(Beginning of DATA FOR PROCESSING)

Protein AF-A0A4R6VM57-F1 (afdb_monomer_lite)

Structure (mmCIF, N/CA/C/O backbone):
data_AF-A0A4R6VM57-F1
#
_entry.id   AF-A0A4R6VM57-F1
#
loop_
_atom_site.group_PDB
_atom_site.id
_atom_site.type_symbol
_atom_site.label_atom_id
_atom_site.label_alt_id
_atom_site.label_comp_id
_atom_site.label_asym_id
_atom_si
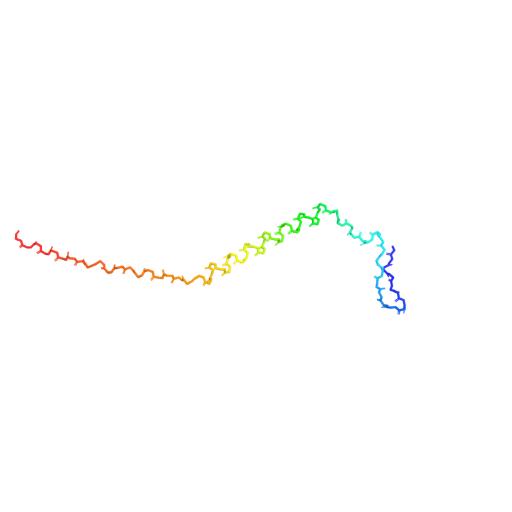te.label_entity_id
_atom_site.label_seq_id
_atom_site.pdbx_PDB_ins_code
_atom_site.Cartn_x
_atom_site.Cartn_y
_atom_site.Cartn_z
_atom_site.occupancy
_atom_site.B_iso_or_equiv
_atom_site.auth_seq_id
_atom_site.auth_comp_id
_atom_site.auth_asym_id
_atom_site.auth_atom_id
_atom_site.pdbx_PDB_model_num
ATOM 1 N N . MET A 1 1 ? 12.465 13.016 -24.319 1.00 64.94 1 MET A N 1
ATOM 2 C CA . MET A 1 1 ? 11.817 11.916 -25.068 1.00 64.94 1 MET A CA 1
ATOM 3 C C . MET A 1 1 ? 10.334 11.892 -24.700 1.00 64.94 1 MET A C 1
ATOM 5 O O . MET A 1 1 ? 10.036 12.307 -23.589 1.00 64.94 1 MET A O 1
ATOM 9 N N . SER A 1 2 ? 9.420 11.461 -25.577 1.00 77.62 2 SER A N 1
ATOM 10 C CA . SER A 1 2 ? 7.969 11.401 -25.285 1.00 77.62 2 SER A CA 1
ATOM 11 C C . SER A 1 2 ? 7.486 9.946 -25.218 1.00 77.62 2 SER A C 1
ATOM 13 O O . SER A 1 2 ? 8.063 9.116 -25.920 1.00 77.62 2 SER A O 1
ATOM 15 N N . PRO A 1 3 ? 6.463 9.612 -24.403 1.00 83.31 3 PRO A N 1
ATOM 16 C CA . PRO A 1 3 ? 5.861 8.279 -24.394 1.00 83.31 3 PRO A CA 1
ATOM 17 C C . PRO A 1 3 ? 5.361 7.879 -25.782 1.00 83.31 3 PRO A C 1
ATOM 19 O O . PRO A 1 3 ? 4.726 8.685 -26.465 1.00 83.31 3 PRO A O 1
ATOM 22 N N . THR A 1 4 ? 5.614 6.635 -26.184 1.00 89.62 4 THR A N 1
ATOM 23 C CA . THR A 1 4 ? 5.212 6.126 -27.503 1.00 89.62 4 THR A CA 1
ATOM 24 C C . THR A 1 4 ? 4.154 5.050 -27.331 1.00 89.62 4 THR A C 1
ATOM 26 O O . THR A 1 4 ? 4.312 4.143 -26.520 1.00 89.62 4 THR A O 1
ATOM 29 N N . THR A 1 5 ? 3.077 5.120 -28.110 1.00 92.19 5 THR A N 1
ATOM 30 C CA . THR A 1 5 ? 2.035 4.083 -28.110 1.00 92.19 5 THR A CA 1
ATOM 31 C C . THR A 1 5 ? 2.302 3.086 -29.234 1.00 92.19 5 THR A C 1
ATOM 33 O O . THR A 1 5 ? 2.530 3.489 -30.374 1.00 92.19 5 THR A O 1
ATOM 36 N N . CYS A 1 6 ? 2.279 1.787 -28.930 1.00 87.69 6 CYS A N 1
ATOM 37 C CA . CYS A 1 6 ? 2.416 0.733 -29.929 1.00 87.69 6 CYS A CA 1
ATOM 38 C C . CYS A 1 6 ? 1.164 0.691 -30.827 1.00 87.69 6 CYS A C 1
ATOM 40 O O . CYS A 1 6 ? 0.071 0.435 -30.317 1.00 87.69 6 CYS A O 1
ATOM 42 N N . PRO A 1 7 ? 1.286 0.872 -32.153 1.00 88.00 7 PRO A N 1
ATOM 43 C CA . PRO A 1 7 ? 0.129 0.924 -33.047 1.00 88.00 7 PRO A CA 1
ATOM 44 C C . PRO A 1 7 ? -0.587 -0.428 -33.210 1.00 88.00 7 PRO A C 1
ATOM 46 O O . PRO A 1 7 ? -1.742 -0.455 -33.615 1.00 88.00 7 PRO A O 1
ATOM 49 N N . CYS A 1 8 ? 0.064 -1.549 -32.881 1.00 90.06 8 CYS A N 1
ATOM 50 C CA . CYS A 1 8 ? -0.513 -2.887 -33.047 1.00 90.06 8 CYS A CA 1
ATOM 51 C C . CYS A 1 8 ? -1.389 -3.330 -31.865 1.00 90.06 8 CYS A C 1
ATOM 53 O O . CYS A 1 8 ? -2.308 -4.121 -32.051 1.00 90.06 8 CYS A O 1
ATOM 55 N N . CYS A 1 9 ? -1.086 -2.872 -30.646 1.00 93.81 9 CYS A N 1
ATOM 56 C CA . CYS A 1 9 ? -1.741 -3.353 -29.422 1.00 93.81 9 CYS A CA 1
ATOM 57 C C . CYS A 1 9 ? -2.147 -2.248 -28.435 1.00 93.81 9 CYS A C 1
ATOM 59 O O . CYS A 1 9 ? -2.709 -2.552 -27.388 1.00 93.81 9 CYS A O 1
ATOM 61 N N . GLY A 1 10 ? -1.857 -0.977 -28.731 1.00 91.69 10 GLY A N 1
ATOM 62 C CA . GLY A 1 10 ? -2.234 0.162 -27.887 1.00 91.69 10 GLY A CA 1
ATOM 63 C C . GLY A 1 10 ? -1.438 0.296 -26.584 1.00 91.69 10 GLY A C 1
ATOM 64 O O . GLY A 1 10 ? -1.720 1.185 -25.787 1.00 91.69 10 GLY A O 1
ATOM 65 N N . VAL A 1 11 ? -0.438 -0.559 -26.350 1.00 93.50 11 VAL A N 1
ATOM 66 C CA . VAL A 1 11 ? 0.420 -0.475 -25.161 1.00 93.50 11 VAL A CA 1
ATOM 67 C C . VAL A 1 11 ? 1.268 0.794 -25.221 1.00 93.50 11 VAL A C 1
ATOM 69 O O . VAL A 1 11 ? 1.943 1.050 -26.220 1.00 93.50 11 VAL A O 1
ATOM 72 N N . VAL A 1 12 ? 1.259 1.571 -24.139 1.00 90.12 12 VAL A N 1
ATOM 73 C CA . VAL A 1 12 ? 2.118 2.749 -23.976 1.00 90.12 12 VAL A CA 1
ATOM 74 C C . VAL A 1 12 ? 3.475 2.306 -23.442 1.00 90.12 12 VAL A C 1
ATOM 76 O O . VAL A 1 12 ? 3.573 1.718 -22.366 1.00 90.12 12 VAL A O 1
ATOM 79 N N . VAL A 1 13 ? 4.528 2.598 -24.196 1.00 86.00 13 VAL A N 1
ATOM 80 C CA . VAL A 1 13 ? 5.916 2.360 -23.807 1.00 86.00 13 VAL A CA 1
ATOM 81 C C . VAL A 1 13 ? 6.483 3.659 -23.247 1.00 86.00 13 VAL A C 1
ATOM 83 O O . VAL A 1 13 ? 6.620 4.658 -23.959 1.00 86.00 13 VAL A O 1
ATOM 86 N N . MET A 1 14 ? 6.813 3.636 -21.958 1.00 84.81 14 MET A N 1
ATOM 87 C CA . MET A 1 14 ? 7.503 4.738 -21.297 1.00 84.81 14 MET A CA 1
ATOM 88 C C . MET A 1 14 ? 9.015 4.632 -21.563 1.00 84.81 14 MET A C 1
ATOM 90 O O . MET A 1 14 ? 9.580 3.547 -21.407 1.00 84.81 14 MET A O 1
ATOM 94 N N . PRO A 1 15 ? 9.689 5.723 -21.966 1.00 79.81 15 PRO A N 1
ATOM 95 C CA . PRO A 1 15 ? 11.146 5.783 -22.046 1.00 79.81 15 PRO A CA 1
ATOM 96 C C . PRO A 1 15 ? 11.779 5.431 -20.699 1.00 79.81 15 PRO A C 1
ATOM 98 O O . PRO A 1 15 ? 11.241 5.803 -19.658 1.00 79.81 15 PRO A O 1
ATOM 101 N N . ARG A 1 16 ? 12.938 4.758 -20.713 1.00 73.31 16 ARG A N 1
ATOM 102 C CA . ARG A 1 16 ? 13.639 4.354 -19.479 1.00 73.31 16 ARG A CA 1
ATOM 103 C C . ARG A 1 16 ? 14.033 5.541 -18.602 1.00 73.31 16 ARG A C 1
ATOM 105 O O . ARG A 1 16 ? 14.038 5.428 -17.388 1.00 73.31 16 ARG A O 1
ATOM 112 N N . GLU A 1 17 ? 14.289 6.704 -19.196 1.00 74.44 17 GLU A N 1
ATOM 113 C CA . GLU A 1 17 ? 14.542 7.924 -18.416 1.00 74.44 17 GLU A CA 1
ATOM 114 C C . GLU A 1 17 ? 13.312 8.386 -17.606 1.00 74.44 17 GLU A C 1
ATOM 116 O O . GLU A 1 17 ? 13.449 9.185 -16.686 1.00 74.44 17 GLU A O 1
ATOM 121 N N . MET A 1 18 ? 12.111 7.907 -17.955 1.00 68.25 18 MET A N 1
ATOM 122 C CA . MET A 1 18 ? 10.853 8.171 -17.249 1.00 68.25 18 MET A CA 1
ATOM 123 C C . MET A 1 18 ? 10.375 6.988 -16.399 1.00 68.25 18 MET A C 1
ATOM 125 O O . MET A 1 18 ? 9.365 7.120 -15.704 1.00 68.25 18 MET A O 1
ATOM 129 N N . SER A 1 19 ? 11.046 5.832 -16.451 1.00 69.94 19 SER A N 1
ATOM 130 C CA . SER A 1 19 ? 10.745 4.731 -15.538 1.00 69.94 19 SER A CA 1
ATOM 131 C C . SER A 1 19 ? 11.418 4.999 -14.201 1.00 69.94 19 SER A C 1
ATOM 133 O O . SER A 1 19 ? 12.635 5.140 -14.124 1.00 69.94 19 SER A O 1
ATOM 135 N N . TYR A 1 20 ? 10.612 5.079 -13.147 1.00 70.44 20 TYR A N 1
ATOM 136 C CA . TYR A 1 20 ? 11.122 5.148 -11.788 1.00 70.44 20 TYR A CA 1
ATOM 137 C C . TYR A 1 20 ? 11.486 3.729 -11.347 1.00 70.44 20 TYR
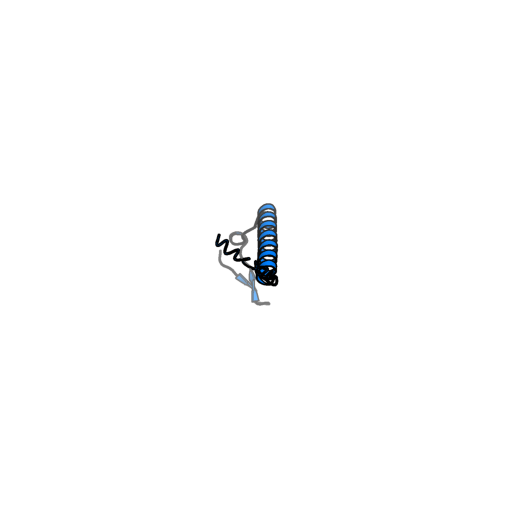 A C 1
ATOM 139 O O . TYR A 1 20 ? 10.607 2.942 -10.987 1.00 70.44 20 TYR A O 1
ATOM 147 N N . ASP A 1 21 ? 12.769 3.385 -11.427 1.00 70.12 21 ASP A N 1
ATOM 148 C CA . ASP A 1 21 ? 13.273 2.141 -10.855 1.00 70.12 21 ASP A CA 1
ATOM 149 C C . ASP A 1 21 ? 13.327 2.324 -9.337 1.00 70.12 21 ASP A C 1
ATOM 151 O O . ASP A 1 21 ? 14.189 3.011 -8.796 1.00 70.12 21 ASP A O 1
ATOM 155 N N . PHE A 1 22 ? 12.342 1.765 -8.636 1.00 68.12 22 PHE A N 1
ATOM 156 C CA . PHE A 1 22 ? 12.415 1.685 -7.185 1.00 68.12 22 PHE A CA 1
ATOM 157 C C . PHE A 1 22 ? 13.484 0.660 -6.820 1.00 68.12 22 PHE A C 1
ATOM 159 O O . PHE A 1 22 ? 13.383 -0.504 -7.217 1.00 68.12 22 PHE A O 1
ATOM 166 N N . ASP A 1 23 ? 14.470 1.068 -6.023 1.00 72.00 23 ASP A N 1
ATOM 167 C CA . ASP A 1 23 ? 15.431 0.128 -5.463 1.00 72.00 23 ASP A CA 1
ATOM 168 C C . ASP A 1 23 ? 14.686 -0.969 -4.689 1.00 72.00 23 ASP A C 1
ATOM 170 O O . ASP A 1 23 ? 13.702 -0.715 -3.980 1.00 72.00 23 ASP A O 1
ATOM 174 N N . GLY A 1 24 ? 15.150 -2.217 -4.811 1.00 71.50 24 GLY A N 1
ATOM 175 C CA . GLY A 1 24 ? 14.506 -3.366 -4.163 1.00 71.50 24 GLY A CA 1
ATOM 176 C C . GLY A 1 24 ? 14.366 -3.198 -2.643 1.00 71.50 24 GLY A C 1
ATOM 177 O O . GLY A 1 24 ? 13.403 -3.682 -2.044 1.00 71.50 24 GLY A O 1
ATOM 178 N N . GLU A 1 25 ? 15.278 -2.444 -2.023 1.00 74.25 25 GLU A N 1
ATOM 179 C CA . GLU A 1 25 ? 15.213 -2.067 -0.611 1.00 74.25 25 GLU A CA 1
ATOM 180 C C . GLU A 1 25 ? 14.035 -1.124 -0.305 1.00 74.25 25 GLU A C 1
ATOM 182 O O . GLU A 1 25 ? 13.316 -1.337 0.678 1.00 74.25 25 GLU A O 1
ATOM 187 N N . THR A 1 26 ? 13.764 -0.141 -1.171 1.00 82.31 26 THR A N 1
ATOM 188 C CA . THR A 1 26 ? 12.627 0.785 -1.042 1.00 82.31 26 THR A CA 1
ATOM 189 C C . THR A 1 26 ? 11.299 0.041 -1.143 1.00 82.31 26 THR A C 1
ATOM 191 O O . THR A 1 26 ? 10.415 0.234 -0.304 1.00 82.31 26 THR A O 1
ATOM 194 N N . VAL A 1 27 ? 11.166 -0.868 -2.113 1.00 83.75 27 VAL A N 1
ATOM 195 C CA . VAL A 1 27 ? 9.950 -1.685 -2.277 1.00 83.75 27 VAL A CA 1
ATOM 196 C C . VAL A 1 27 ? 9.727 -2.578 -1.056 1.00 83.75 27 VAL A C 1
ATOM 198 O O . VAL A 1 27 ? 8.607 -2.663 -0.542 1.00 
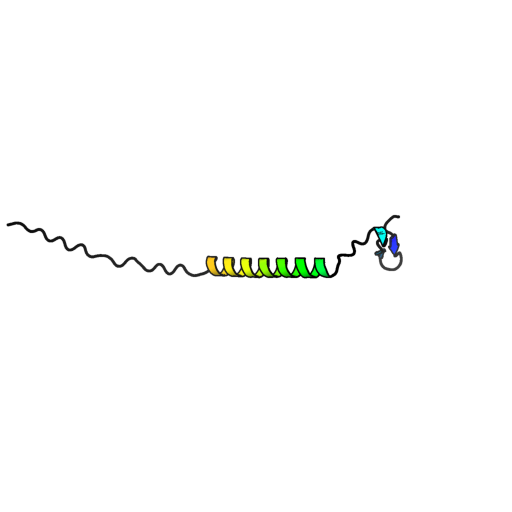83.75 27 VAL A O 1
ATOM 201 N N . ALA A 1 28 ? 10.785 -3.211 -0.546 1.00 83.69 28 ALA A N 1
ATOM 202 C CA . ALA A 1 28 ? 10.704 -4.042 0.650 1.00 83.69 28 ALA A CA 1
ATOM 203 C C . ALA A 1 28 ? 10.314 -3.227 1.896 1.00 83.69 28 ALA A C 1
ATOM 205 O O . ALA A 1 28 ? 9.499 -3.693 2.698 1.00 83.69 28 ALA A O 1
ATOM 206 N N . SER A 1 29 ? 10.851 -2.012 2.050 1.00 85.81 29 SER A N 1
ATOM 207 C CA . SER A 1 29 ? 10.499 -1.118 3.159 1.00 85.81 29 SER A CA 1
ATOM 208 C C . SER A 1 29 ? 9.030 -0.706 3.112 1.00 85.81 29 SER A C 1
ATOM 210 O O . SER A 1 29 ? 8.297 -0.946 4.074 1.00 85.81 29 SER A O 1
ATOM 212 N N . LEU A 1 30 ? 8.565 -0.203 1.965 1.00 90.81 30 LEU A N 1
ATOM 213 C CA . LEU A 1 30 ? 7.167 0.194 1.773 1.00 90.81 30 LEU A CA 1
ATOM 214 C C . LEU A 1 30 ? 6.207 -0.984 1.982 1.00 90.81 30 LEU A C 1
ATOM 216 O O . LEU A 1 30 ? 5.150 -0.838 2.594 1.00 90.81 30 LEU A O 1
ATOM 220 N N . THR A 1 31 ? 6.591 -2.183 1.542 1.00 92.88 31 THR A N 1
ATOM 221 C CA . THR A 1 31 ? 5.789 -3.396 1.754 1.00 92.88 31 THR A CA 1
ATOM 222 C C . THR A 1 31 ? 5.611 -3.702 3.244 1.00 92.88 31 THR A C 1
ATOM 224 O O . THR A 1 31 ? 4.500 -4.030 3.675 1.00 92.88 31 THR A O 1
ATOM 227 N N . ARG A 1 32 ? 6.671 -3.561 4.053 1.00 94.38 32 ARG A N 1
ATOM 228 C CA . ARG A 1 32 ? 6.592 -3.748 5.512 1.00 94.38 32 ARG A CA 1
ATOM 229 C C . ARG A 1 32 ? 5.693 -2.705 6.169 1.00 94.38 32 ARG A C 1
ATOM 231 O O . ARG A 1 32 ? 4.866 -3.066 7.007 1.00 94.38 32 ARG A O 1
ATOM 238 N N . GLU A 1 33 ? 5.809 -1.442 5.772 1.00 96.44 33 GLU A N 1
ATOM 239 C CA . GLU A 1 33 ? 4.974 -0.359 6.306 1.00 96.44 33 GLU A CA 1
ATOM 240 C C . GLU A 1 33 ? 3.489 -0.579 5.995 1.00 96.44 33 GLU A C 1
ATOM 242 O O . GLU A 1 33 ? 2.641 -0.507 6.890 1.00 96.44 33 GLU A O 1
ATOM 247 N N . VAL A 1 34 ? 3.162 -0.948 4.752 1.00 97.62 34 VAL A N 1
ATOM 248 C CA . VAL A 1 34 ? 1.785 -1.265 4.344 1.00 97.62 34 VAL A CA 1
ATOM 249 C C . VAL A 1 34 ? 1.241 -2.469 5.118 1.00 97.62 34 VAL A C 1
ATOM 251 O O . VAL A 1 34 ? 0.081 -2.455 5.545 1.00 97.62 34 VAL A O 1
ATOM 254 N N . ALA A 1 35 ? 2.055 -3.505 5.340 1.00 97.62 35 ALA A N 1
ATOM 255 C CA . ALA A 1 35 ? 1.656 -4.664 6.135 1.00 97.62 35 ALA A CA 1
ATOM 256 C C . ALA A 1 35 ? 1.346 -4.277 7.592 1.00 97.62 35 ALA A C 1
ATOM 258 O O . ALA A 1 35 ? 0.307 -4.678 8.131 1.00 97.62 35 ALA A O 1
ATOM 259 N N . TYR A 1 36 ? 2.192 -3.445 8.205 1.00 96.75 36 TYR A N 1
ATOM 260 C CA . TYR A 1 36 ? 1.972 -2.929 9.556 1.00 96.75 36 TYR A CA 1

(End of DATA FOR PROCESSING)

◆ **WHAT NEEDS TO BE DONE**: From the entries above, restate word for word the lines from the line containing "ATOM 37 C CA" to the line containing "ATOM 57 C C", both ends included, and nothing more.

◆ **OUTPUT OF THE TASK**:
ATOM 37 C CA . CYS A 1 6 ? 2.416 0.733 -29.929 1.00 87.69 6 CYS A CA 1
ATOM 38 C C . CYS A 1 6 ? 1.164 0.691 -30.827 1.00 87.69 6 CYS A C 1
ATOM 40 O O . CYS A 1 6 ? 0.071 0.435 -30.317 1.00 87.69 6 CYS A O 1
ATOM 42 N N . PRO A 1 7 ? 1.286 0.872 -32.153 1.00 88.00 7 PRO A N 1
ATOM 43 C CA . PRO A 1 7 ? 0.129 0.924 -33.047 1.00 88.00 7 PRO A CA 1
ATOM 44 C C . PRO A 1 7 ? -0.587 -0.428 -33.210 1.00 88.00 7 PRO A C 1
ATOM 46 O O . PRO A 1 7 ? -1.742 -0.455 -33.615 1.00 88.00 7 PRO A O 1
ATOM 49 N N . CYS A 1 8 ? 0.064 -1.549 -32.881 1.00 90.06 8 CYS A N 1
ATOM 50 C CA . CYS A 1 8 ? -0.513 -2.887 -33.047 1.00 90.06 8 CYS A CA 1
ATOM 51 C C . CYS A 1 8 ? -1.389 -3.330 -31.865 1.00 90.06 8 CYS A C 1
ATOM 53 O O . CYS A 1 8 ? -2.308 -4.121 -32.051 1.00 90.06 8 CYS A O 1
ATOM 55 N N . CYS A 1 9 ? -1.086 -2.872 -30.646 1.00 93.81 9 CYS A N 1
ATOM 56 C CA . CYS A 1 9 ? -1.741 -3.353 -29.422 1.00 93.81 9 CYS A CA 1
ATOM 57 C C . CYS A 1 9 ? -2.147 -2.248 -28.435 1.00 93.81 9 CYS A C 1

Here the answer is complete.